The tone – set midway between bureaucratic sterility and a Tom Clancy thriller – works very well. It helps that both genres heavily favour acronyms. The setup: a technical glitch in a South Korean passenger jet (inspired by real-life aircraft failures) leaves the pilot drifting along the Korean border. The North Koreans mistake the plane for a US bomber and shoot it down, sparking a retaliation from South Korean missiles.
Lewis gradually ratchets up the tension as Korean leaders Kim Jong-un and Moon Jae-in decide how to act. Then “Hurricane Donald”, as one chapter is titled, comes in to play. His ill-fated tweet (above) prompts Kim to retaliate with nuclear strikes on South Korea, Japan and the US mainland.
Maps lay out the devastation in chilling detail. A nuke exploding over New York City creates a kilometre-wide fireball.Most residential buildings in central Manhattan are destroyed – including Trump Tower – and people suffer radiation burns within a 6.5 kilometre radius. Without medical treatment (and, needless to say, hospitals are plunged into chaos), radiation kills 50 to 90 percent of those exposed. You can create your own scientifically-accurate nuclear destruction with the , if that’s the kind of thing you enjoy.
The commission reports the personal stories of those who survive the blast. I was shocked to reach the end of the book and discover that these testimonies were actually adapted from people who survived the real-life nuclear bombs dropped on Hiroshima and Nagasaki. As Lewis explains, grounding these historical words in our present-day reality powerfully brings home the true horror of nuclear weapons.

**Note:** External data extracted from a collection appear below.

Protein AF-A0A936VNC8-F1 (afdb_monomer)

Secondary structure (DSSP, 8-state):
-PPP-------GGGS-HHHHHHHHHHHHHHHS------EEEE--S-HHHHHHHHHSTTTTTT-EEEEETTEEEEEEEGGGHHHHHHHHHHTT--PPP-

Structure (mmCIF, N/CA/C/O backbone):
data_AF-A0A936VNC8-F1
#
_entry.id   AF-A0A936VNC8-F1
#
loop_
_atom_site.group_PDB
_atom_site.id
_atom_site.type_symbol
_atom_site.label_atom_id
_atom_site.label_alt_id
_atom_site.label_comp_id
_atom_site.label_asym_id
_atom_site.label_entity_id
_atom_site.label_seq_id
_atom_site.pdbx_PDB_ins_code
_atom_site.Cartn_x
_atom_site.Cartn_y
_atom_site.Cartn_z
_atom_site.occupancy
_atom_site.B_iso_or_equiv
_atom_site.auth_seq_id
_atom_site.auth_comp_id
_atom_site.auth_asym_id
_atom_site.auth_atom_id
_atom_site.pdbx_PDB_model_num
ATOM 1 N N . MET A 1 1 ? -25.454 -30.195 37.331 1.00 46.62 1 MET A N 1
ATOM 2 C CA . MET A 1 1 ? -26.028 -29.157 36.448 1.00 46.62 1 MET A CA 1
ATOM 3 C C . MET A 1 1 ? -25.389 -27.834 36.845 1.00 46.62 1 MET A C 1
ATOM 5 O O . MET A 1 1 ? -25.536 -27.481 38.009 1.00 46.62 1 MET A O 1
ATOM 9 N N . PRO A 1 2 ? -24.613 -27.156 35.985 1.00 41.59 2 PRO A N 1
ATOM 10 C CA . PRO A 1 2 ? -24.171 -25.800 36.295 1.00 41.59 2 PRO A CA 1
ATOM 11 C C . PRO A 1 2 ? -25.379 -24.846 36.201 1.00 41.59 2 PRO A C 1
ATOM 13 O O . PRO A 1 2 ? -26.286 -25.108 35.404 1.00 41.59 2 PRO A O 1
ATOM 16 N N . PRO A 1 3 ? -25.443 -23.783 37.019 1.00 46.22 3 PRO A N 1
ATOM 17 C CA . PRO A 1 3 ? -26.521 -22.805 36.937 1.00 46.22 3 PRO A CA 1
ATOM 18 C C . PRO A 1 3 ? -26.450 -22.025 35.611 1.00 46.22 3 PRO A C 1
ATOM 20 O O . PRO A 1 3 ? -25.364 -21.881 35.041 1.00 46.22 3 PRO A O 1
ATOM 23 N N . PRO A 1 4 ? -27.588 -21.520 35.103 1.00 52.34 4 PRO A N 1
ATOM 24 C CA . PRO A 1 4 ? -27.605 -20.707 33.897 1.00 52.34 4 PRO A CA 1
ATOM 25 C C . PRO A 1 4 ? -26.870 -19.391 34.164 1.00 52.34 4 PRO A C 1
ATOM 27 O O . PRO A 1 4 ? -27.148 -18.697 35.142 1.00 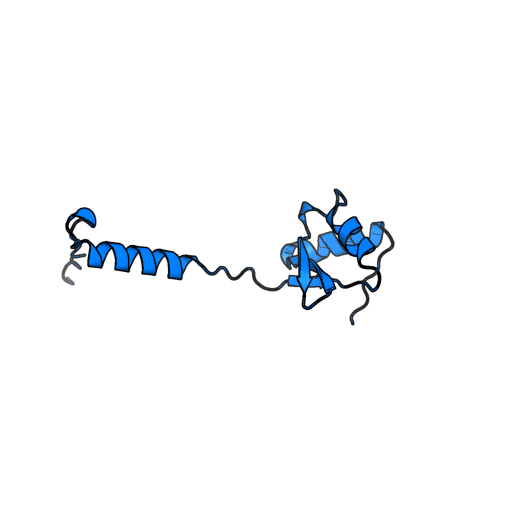52.34 4 PRO A O 1
ATOM 30 N N . ILE A 1 5 ? -25.928 -19.045 33.288 1.00 57.81 5 ILE A N 1
ATOM 31 C CA . ILE A 1 5 ? -25.276 -17.736 33.297 1.00 57.81 5 ILE A CA 1
ATOM 32 C C . ILE A 1 5 ? -26.345 -16.716 32.893 1.00 57.81 5 ILE A C 1
ATOM 34 O O . ILE A 1 5 ? -26.715 -16.624 31.724 1.00 57.81 5 ILE A O 1
ATOM 38 N N . GLN A 1 6 ? -26.885 -15.981 33.865 1.00 53.06 6 GLN A N 1
ATOM 39 C CA . GLN A 1 6 ? -27.715 -14.813 33.590 1.00 53.06 6 GLN A CA 1
ATOM 40 C C . GLN A 1 6 ? -26.813 -13.722 33.011 1.00 53.06 6 GLN A C 1
ATOM 42 O O . GLN A 1 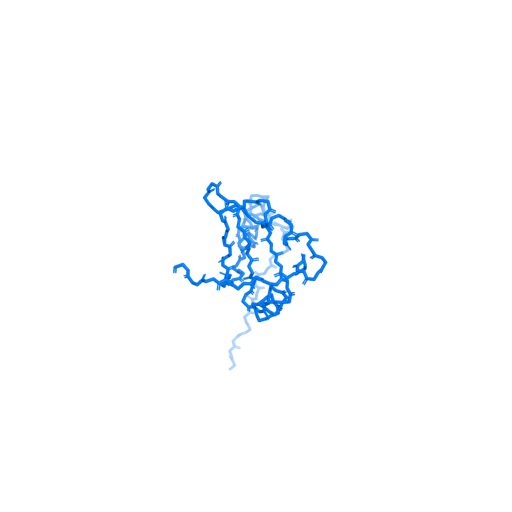6 ? -26.021 -13.110 33.724 1.00 53.06 6 GLN A O 1
ATOM 47 N N . LEU A 1 7 ? -26.931 -13.475 31.708 1.00 53.66 7 LEU A N 1
ATOM 48 C CA . LEU A 1 7 ? -26.474 -12.226 31.108 1.00 53.66 7 LEU A CA 1
ATOM 49 C C . LEU A 1 7 ? -27.412 -11.122 31.605 1.00 53.66 7 LEU A C 1
ATOM 51 O O . LEU A 1 7 ? -28.473 -10.885 31.034 1.00 53.66 7 LEU A O 1
ATOM 55 N N . SER A 1 8 ? -27.056 -10.493 32.723 1.00 57.09 8 SER A N 1
ATOM 56 C CA . SER A 1 8 ? -27.738 -9.303 33.223 1.00 57.09 8 SER A CA 1
ATOM 57 C C . SER A 1 8 ? -27.496 -8.147 32.249 1.00 57.09 8 SER A C 1
ATOM 59 O O . SER A 1 8 ? -26.429 -7.535 32.267 1.00 57.09 8 SER A O 1
ATOM 61 N N . GLY A 1 9 ? -28.461 -7.865 31.379 1.00 61.00 9 GLY A N 1
ATOM 62 C CA . GLY A 1 9 ? -28.442 -6.697 30.504 1.00 61.00 9 GLY A CA 1
ATOM 63 C C . GLY A 1 9 ? -29.726 -5.902 30.678 1.00 61.00 9 GLY A C 1
ATOM 64 O O . GLY A 1 9 ? -30.786 -6.377 30.279 1.00 61.00 9 GLY A O 1
ATOM 65 N N . GLN A 1 10 ? -29.635 -4.710 31.272 1.00 64.25 10 GLN A N 1
ATOM 66 C CA . GLN A 1 10 ? -30.673 -3.700 31.068 1.00 64.25 10 GLN A CA 1
ATOM 67 C C . GLN A 1 10 ? -30.575 -3.174 29.625 1.00 64.25 10 GLN A C 1
ATOM 69 O O . GLN A 1 10 ? -29.463 -3.111 29.086 1.00 64.25 10 GLN A O 1
ATOM 74 N N . PRO A 1 11 ? -31.704 -2.813 28.991 1.00 66.62 11 PRO A N 1
ATOM 75 C CA . PRO A 1 11 ? -31.713 -2.112 27.712 1.00 66.62 11 PRO A CA 1
ATOM 76 C C . PRO A 1 11 ? -30.776 -0.898 27.753 1.00 66.62 11 PRO A C 1
ATOM 78 O O . PRO A 1 11 ? -30.741 -0.163 28.740 1.00 66.62 11 PRO A O 1
ATOM 81 N N . ALA A 1 12 ? -29.982 -0.687 26.699 1.00 62.72 12 ALA A N 1
ATOM 82 C CA . ALA A 1 12 ? -28.958 0.363 26.681 1.00 62.72 12 ALA A CA 1
ATOM 83 C C . ALA A 1 12 ? -29.545 1.774 26.889 1.00 62.72 12 ALA A C 1
ATOM 85 O O . ALA A 1 12 ? -28.882 2.675 27.396 1.00 62.72 12 ALA A O 1
ATOM 86 N N . ASP A 1 13 ? -30.801 1.944 26.505 1.00 70.75 13 ASP A N 1
ATOM 87 C CA . ASP A 1 13 ? -31.668 3.103 26.650 1.00 70.75 13 ASP A CA 1
ATOM 88 C C . ASP A 1 13 ? -32.123 3.383 28.093 1.00 70.75 13 ASP A C 1
ATOM 90 O O . ASP A 1 13 ? -32.429 4.537 28.401 1.00 70.75 13 ASP A O 1
ATOM 94 N N . GLU A 1 14 ? -32.064 2.392 28.988 1.00 79.81 14 GLU A N 1
ATOM 95 C CA . GLU A 1 14 ? -32.303 2.556 30.430 1.00 79.81 14 GLU A CA 1
ATOM 96 C C . GLU A 1 14 ? -31.065 3.062 31.189 1.00 79.81 14 GLU A C 1
ATOM 98 O O . GLU A 1 14 ? -31.171 3.489 32.342 1.00 79.81 14 GLU A O 1
ATOM 103 N N . PHE A 1 15 ? -29.881 3.064 30.566 1.00 78.94 15 PHE A N 1
ATOM 104 C CA . PHE A 1 15 ? -28.675 3.545 31.230 1.00 78.94 15 PHE A CA 1
ATOM 105 C C . PHE A 1 15 ? -28.653 5.077 31.380 1.00 78.94 15 PHE A C 1
ATOM 107 O O . PHE A 1 15 ? -29.044 5.816 30.464 1.00 78.94 15 PHE A O 1
ATOM 114 N N . PRO A 1 16 ? -28.084 5.592 32.491 1.00 90.12 16 PRO A N 1
ATOM 115 C CA . PRO A 1 16 ? -27.771 7.009 32.623 1.00 90.12 16 PRO A CA 1
ATOM 116 C C . PRO A 1 16 ? -26.973 7.511 31.415 1.00 90.12 16 PRO A C 1
ATOM 118 O O . PRO A 1 16 ? -26.106 6.811 30.890 1.00 90.12 16 PRO A O 1
ATOM 121 N N . GLN A 1 17 ? -27.238 8.743 30.976 1.00 86.69 17 GLN A N 1
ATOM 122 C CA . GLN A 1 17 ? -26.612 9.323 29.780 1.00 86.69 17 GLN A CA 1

If Lewis has one flaw, it’s his portrait of Trump. While the US president is known for his outlandish statements and short attention span, the Trump in the novel is slightly too broad. For all of his flaws, I don’t believe that Trump would declare a nuclear fireball rising over the coast of Florida to be “absolutely beautiful”. A statement from the fictional Trump at the end of the report decrying it as “FAKE NEWS” also comes across as generic bashing.
That said, I couldn’t put the book down, reading most of it in the course of one increasingly intense evening. If fear of nuclear war is going to keep you up at night, at least it can be a page-turner.